• TASK
Reproduce exactly the lines below, from the first one through the line containing "ATOM 39 O O", and omit any pictures.

• EXCERPTED DATA
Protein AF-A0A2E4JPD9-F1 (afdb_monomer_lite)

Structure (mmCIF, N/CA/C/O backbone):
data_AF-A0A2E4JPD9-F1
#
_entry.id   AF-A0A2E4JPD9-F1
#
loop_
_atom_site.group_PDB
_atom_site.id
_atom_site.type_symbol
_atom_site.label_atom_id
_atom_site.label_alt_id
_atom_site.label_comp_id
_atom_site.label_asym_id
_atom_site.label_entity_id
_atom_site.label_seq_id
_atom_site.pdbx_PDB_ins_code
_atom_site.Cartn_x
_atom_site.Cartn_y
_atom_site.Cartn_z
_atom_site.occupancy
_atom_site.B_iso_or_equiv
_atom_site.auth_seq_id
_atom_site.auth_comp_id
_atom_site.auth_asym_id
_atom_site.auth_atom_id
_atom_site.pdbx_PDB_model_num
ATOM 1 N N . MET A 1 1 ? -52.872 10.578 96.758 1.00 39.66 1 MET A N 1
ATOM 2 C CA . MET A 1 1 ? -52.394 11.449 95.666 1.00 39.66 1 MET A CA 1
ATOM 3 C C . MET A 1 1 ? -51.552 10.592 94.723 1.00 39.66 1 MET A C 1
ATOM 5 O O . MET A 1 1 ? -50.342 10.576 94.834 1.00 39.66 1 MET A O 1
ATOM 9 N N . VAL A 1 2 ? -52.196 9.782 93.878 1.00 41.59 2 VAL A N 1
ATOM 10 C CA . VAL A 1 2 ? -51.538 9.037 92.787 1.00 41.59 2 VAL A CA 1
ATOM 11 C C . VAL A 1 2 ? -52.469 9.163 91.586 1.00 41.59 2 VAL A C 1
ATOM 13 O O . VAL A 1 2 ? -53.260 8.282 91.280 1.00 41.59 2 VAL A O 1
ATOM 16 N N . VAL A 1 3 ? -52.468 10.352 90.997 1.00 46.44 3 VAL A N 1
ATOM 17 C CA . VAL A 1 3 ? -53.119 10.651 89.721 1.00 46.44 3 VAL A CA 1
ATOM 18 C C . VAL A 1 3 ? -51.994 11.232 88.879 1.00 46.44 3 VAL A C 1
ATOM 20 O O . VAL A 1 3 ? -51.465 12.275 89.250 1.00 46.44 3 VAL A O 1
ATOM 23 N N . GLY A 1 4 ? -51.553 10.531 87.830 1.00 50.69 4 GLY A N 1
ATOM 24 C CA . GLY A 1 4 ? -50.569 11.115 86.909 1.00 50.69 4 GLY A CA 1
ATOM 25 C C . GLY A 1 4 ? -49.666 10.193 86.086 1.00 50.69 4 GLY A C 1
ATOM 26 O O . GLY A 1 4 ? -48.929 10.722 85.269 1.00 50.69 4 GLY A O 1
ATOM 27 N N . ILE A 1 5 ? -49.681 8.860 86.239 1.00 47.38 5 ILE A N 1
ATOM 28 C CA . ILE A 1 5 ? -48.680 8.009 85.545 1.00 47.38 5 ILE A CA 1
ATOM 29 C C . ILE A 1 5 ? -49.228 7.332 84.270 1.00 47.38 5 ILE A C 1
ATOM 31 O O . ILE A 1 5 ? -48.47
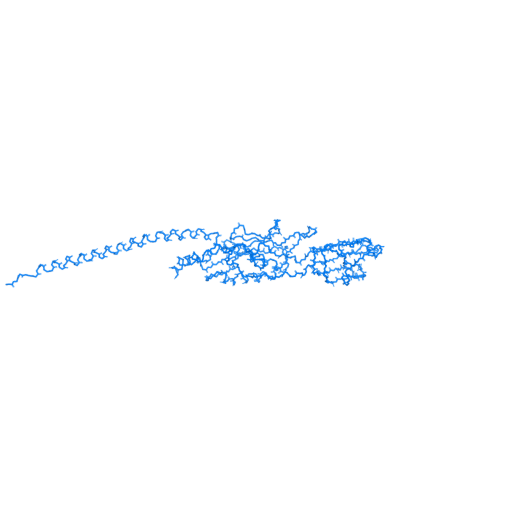9 7.082 83.332 1.00 47.38 5 ILE A O 1
ATOM 35 N N . THR A 1 6 ? -50.539 7.105 84.155 1.00 47.06 6 THR A N 1
ATOM 36 C CA . THR A 1 6 ? -51.131 6.404 82.995 1.00 47.06 6 THR A CA 1
ATOM 37 C C . THR A 1 6 ? -51.260 7.270 81.735 1.00 47.06 6 THR A C 1
ATOM 39 O O . THR A 1 6 ? -51.154 6.758 80.622 1.00 47.06 6 THR A O 1
ATOM 42 N N . SER A 1 7 ? -51.422 8.589 81.882 1.00 48.81 7 SER A N 1
ATOM 43 C CA . SER A 1 7 ? -51.561 9.499 80.733 1.00 48.81 7 SER A CA 1
ATOM 44 C C . SER A 1 7 ? -50.232 9.767 80.014 1.00 48.81 7 SER A C 1
ATOM 46 O O . SER A 1 7 ? -50.238 10.006 78.812 1.00 48.81 7 SER A O 1
ATOM 48 N N . GLY A 1 8 ? -49.098 9.695 80.723 1.00 47.81 8 GLY A N 1
ATOM 49 C CA . GLY A 1 8 ? -47.768 9.921 80.143 1.00 47.81 8 GLY A CA 1
ATOM 50 C C . GLY A 1 8 ? -47.253 8.739 79.318 1.00 47.81 8 GLY A C 1
ATOM 51 O O . GLY A 1 8 ? -46.676 8.944 78.260 1.00 47.81 8 GLY A O 1
ATOM 52 N N . ILE A 1 9 ? -47.511 7.499 79.747 1.00 52.97 9 ILE A N 1
ATOM 53 C CA . ILE A 1 9 ? -47.062 6.287 79.031 1.00 52.97 9 ILE A CA 1
ATOM 54 C C . ILE A 1 9 ? -47.813 6.113 77.704 1.00 52.97 9 ILE A C 1
ATOM 56 O O . ILE A 1 9 ? -47.212 5.749 76.698 1.00 52.97 9 ILE A O 1
ATOM 60 N N . THR A 1 10 ? -49.113 6.421 77.692 1.00 53.47 10 THR A N 1
ATOM 61 C CA . THR A 1 10 ? -49.940 6.333 76.479 1.00 53.47 10 THR A CA 1
ATOM 62 C C . THR A 1 10 ? -49.500 7.365 75.437 1.00 53.47 10 THR A C 1
ATOM 64 O O . THR A 1 10 ? -49.364 7.010 74.275 1.00 53.47 10 THR A O 1
ATOM 67 N N . PHE A 1 11 ? -49.192 8.597 75.867 1.00 53.56 11 PHE A N 1
ATOM 68 C CA . PHE A 1 11 ? -48.700 9.678 75.004 1.00 53.56 11 PHE A CA 1
ATOM 69 C C . PHE A 1 11 ? -47.332 9.347 74.378 1.00 53.56 11 PHE A C 1
ATOM 71 O O . PHE A 1 11 ? -47.156 9.471 73.169 1.00 53.56 11 PHE A O 1
ATOM 78 N N . VAL A 1 12 ? -46.398 8.818 75.179 1.00 58.75 12 VAL A N 1
ATOM 79 C CA . VAL A 1 12 ? -45.054 8.420 74.716 1.00 58.75 12 VAL A CA 1
ATOM 80 C C . VAL A 1 12 ? -45.101 7.225 73.751 1.00 58.75 12 VAL A C 1
ATOM 82 O O . VAL A 1 12 ? -44.309 7.172 72.814 1.00 58.75 12 VAL A O 1
ATOM 85 N N . MET A 1 13 ? -46.028 6.275 73.933 1.00 59.41 13 MET A N 1
ATOM 86 C CA . MET A 1 13 ? -46.211 5.165 72.984 1.00 59.41 13 MET A CA 1
ATOM 87 C C . MET A 1 13 ? -46.770 5.631 71.634 1.00 59.41 13 MET A C 1
ATOM 89 O O . MET A 1 13 ? -46.287 5.171 70.601 1.00 59.41 13 MET A O 1
ATOM 93 N N . THR A 1 14 ? -47.733 6.559 71.622 1.00 60.75 14 THR A N 1
ATOM 94 C CA . THR A 1 14 ? -48.267 7.131 70.373 1.00 60.75 14 THR A CA 1
ATOM 95 C C . THR A 1 14 ? -47.234 7.950 69.602 1.00 60.75 14 THR A C 1
ATOM 97 O O . THR A 1 14 ? -47.165 7.809 68.385 1.00 60.75 14 THR A O 1
ATOM 100 N N . ASP A 1 15 ? -46.393 8.732 70.286 1.00 67.12 15 ASP A N 1
ATOM 101 C CA . ASP A 1 15 ? -45.316 9.503 69.642 1.00 67.12 15 ASP A CA 1
ATOM 102 C C . ASP A 1 15 ? -44.206 8.599 69.079 1.00 67.12 15 ASP A C 1
ATOM 104 O O . ASP A 1 15 ? -43.601 8.890 68.049 1.00 67.12 15 ASP A O 1
ATOM 108 N N . PHE A 1 16 ? -43.937 7.465 69.731 1.00 70.00 16 PHE A N 1
ATOM 109 C CA . PHE A 1 16 ? -42.961 6.499 69.230 1.00 70.00 16 PHE A CA 1
ATOM 110 C C . PHE A 1 16 ? -43.484 5.730 68.007 1.00 70.00 16 PHE A C 1
ATOM 112 O O . PHE A 1 16 ? -42.732 5.478 67.066 1.00 70.00 16 PHE A O 1
ATOM 119 N N . GLN A 1 17 ? -44.775 5.379 67.996 1.00 72.56 17 GLN A N 1
ATOM 120 C CA . GLN A 1 17 ? -45.419 4.768 66.831 1.00 72.56 17 GLN A CA 1
ATOM 121 C C . GLN A 1 17 ? -45.504 5.731 65.646 1.00 72.56 17 GLN A C 1
ATOM 123 O O . GLN A 1 17 ? -45.173 5.320 64.536 1.00 72.56 17 GLN A O 1
ATOM 128 N N . SER A 1 18 ? -45.857 7.002 65.868 1.00 75.44 18 SER A N 1
ATOM 129 C CA . SER A 1 18 ? -45.891 7.993 64.785 1.00 75.44 18 SER A CA 1
ATOM 130 C C . SER A 1 18 ? -44.500 8.232 64.188 1.00 75.44 18 SER A C 1
ATOM 132 O O . SER A 1 18 ? -44.357 8.247 62.969 1.00 75.44 18 SER A O 1
ATOM 134 N N . SER A 1 19 ? -43.455 8.296 65.022 1.00 79.81 19 SER A N 1
ATOM 135 C CA . SER A 1 19 ? -42.065 8.427 64.564 1.00 79.81 19 SER A CA 1
ATOM 136 C C . SER A 1 19 ? -41.582 7.222 63.742 1.00 79.81 19 SER A C 1
ATOM 138 O O . SER A 1 19 ? -40.816 7.385 62.791 1.00 79.81 19 SER A O 1
ATOM 140 N N . LEU A 1 20 ? -42.012 6.004 64.086 1.00 81.88 20 LEU A N 1
ATOM 141 C CA . LEU A 1 20 ? -41.688 4.800 63.314 1.00 81.88 20 LEU A CA 1
ATOM 142 C C . LEU A 1 20 ? -42.398 4.773 61.958 1.00 81.88 20 LEU A C 1
ATOM 144 O O . LEU A 1 20 ? -41.782 4.391 60.964 1.00 81.88 20 LEU A O 1
ATOM 148 N N . GLU A 1 21 ? -43.665 5.182 61.912 1.00 85.19 21 GLU A N 1
ATOM 149 C CA . GLU A 1 21 ? -44.436 5.283 60.669 1.00 85.19 21 GLU A CA 1
ATOM 150 C C . GLU A 1 21 ? -43.866 6.360 59.737 1.00 85.19 21 GLU A C 1
ATOM 152 O O . GLU A 1 21 ? -43.761 6.130 58.534 1.00 85.19 21 GLU A O 1
ATOM 157 N N . GLU A 1 22 ? -43.428 7.497 60.282 1.00 86.75 22 GLU A N 1
ATOM 158 C CA . GLU A 1 22 ? -42.793 8.582 59.525 1.00 86.75 22 GLU A CA 1
ATOM 159 C C . GLU A 1 22 ? -41.463 8.131 58.902 1.00 86.75 22 GLU A C 1
ATOM 161 O O . GLU A 1 22 ? -41.276 8.262 57.694 1.00 86.75 22 GLU A O 1
ATOM 166 N N . LYS A 1 23 ? -40.602 7.452 59.675 1.00 86.50 23 LYS A N 1
ATOM 167 C CA . LYS A 1 23 ? -39.357 6.860 59.154 1.00 86.50 23 LYS A CA 1
ATOM 168 C C . LYS A 1 23 ? -39.591 5.778 58.102 1.00 86.50 23 LYS A C 1
ATOM 170 O O . LYS A 1 23 ? -38.817 5.658 57.158 1.00 86.50 23 LYS A O 1
ATOM 175 N N . GLN A 1 24 ? -40.627 4.953 58.260 1.00 86.62 24 GLN A N 1
ATOM 176 C CA . GLN A 1 24 ? -40.976 3.958 57.241 1.00 86.62 24 GLN A CA 1
ATOM 177 C C . GLN A 1 24 ? -41.420 4.627 55.942 1.00 86.62 24 GLN A C 1
ATOM 179 O O . GLN A 1 24 ? -41.054 4.161 54.866 1.00 86.62 24 GLN A O 1
ATOM 184 N N . LYS A 1 25 ? -42.157 5.735 56.044 1.00 88.69 25 LYS A N 1
ATOM 185 C CA . LYS A 1 25 ? -42.579 6.535 54.896 1.00 88.69 25 LYS A CA 1
ATOM 186 C C . LYS A 1 25 ? -41.399 7.174 54.170 1.00 88.69 25 LYS A C 1
ATOM 188 O O . LYS A 1 25 ? -41.333 7.053 52.953 1.00 88.69 25 LYS A O 1
ATOM 193 N N . GLU A 1 26 ? -40.453 7.762 54.902 1.00 89.00 26 GLU A N 1
ATOM 194 C CA . GLU A 1 26 ? -39.219 8.319 54.329 1.00 89.00 26 GLU A CA 1
ATOM 195 C C . GLU A 1 26 ? -38.426 7.250 53.562 1.00 89.00 26 GLU A C 1
ATOM 197 O O . GLU A 1 26 ? -38.059 7.457 52.410 1.00 89.00 26 GLU A O 1
ATOM 202 N N . VAL A 1 27 ? -38.251 6.056 54.141 1.00 87.56 27 VAL A N 1
ATOM 203 C CA . VAL A 1 27 ? -37.556 4.938 53.473 1.00 87.56 27 VAL A CA 1
ATOM 204 C C . VAL A 1 27 ? -38.308 4.446 52.225 1.00 87.56 27 VAL A C 1
ATOM 206 O O . VAL A 1 27 ? -37.689 4.039 51.237 1.00 87.56 27 VAL A O 1
ATOM 209 N N . GLU A 1 28 ? -39.642 4.436 52.247 1.00 86.00 28 GLU A N 1
ATOM 210 C CA . GLU A 1 28 ? -40.469 4.055 51.094 1.00 86.00 28 GLU A CA 1
ATOM 211 C C . GLU A 1 28 ? -40.375 5.104 49.968 1.00 86.00 28 GLU A C 1
ATOM 213 O O . GLU A 1 28 ? -40.268 4.743 48.792 1.00 86.00 28 GLU A O 1
ATOM 218 N N . GLU A 1 29 ? -40.359 6.393 50.323 1.00 86.50 29 GLU A N 1
ATOM 219 C CA . GLU A 1 29 ? -40.190 7.521 49.402 1.00 86.50 29 GLU A CA 1
ATOM 220 C C . GLU A 1 29 ? -38.783 7.546 48.787 1.00 86.50 29 GLU A C 1
ATOM 222 O O . GLU A 1 29 ? -38.666 7.656 47.565 1.00 86.50 29 GLU A O 1
ATOM 227 N N . GLU A 1 30 ? -37.725 7.325 49.573 1.00 85.94 30 GLU A N 1
ATOM 228 C CA . GLU A 1 30 ? -36.347 7.176 49.077 1.00 85.94 30 GLU A CA 1
ATOM 229 C C . GLU A 1 30 ? -36.225 6.009 48.085 1.00 85.94 30 GLU A C 1
ATOM 231 O O . GLU A 1 30 ? -35.641 6.150 47.008 1.00 85.94 30 GLU A O 1
ATOM 236 N N . LYS A 1 31 ? -36.846 4.859 48.384 1.00 80.12 31 LYS A N 1
ATOM 237 C CA . LYS A 1 31 ? -36.891 3.713 47.457 1.00 80.12 31 LYS A CA 1
ATOM 238 C C . LYS A 1 31 ? -37.653 4.029 46.174 1.00 80.12 31 LYS A C 1
ATOM 240 O O . LYS A 1 31 ? -37.286 3.533 45.105 1.00 80.12 31 LYS A O 1
ATOM 245 N N . GLN A 1 32 ? -38.739 4.796 46.253 1.00 74.81 32 GLN A N 1
ATOM 246 C CA . GLN A 1 32 ? -39.492 5.211 45.069 1.00 74.81 32 GLN A CA 1
ATOM 247 C C . GLN A 1 32 ? -38.711 6.215 44.220 1.00 74.81 32 GLN A C 1
ATOM 249 O O . GLN A 1 32 ? -38.721 6.081 42.994 1.00 74.81 32 GLN A O 1
ATOM 254 N N . GLN A 1 33 ? -38.000 7.153 44.848 1.00 76.88 33 GLN A N 1
ATOM 255 C CA . GLN A 1 33 ? -37.116 8.099 44.169 1.00 76.88 33 GLN A CA 1
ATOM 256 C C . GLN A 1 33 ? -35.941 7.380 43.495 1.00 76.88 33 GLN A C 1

• PROBLEM SOLUTION
Protein AF-A0A2E4JPD9-F1 (afdb_monomer_lite)

Structure (mmCIF, N/CA/C/O backbone):
data_AF-A0A2E4JPD9-F1
#
_entry.id   AF-A0A2E4JPD9-F1
#
loop_
_atom_site.group_PDB
_atom_site.id
_atom_site.type_symbol
_atom_site.label_atom_id
_atom_site.label_alt_id
_atom_site.label_comp_id
_atom_site.label_asym_id
_atom_site.label_entity_id
_atom_site.label_seq_id
_atom_site.pdbx_PDB_ins_code
_atom_site.Cartn_x
_atom_site.Cartn_y
_atom_site.Cartn_z
_atom_site.occupancy
_atom_site.B_iso_or_equiv
_atom_site.auth_seq_id
_atom_site.auth_comp_id
_atom_site.auth_asym_id
_atom_site.auth_atom_id
_atom_site.pdbx_PDB_model_num
ATOM 1 N N . MET A 1 1 ? -52.872 10.578 96.758 1.00 39.66 1 MET A N 1
ATOM 2 C CA . MET A 1 1 ? -52.394 11.449 95.666 1.00 39.66 1 MET A CA 1
ATOM 3 C C . MET A 1 1 ? -51.552 10.592 94.723 1.00 39.66 1 MET A C 1
ATOM 5 O O . MET A 1 1 ? -50.342 10.576 94.834 1.00 39.66 1 MET A O 1
ATOM 9 N N . VAL A 1 2 ? -52.196 9.782 93.878 1.00 41.59 2 VAL A N 1
ATOM 10 C CA . VAL A 1 2 ? -51.538 9.037 92.787 1.00 41.59 2 VAL A CA 1
ATOM 11 C C . VAL A 1 2 ? -52.469 9.163 91.586 1.00 41.59 2 VAL A C 1
ATOM 13 O O . VAL A 1 2 ? -53.260 8.282 91.280 1.00 41.59 2 VAL A O 1
ATOM 16 N N . VAL A 1 3 ? -52.468 10.352 90.997 1.00 46.44 3 VAL A N 1
ATOM 17 C CA . VAL A 1 3 ? -53.119 10.651 89.721 1.00 46.44 3 VAL A CA 1
ATOM 18 C C . VAL A 1 3 ? -51.994 11.232 88.879 1.00 46.44 3 VAL A C 1
ATOM 20 O O . VAL A 1 3 ? -51.465 12.275 89.250 1.00 46.44 3 VAL A O 1
ATOM 23 N N . GLY A 1 4 ? -51.553 10.531 87.830 1.00 50.69 4 GLY A N 1
ATOM 24 C CA . GLY A 1 4 ? -50.569 11.115 86.909 1.00 50.69 4 GLY A CA 1
ATOM 25 C C . GLY A 1 4 ? -49.666 10.193 86.086 1.00 50.69 4 GLY A C 1
ATOM 26 O O . GLY A 1 4 ? -48.929 10.722 85.269 1.00 50.69 4 GLY A O 1
ATOM 27 N N . ILE A 1 5 ? -49.681 8.860 86.239 1.00 47.38 5 ILE A N 1
ATOM 28 C CA . ILE A 1 5 ? -48.680 8.009 85.545 1.00 47.38 5 ILE A CA 1
ATOM 29 C C . ILE A 1 5 ? -49.228 7.332 84.270 1.00 47.38 5 ILE A C 1
ATOM 31 O O . ILE A 1 5 ? -48.47
9 7.082 83.332 1.00 47.38 5 ILE A O 1
ATOM 35 N N . THR A 1 6 ? -50.539 7.105 84.155 1.00 47.06 6 THR A N 1
ATOM 36 C CA . THR A 1 6 ? -51.131 6.404 82.995 1.00 47.06 6 THR A CA 1
ATOM 37 C C . THR A 1 6 ? -51.260 7.270 81.735 1.00 47.06 6 THR A C 1
ATOM 39 O O . THR A 1 6 ? -51.154 6.758 80.622 1.00 47.06 6 THR A O 1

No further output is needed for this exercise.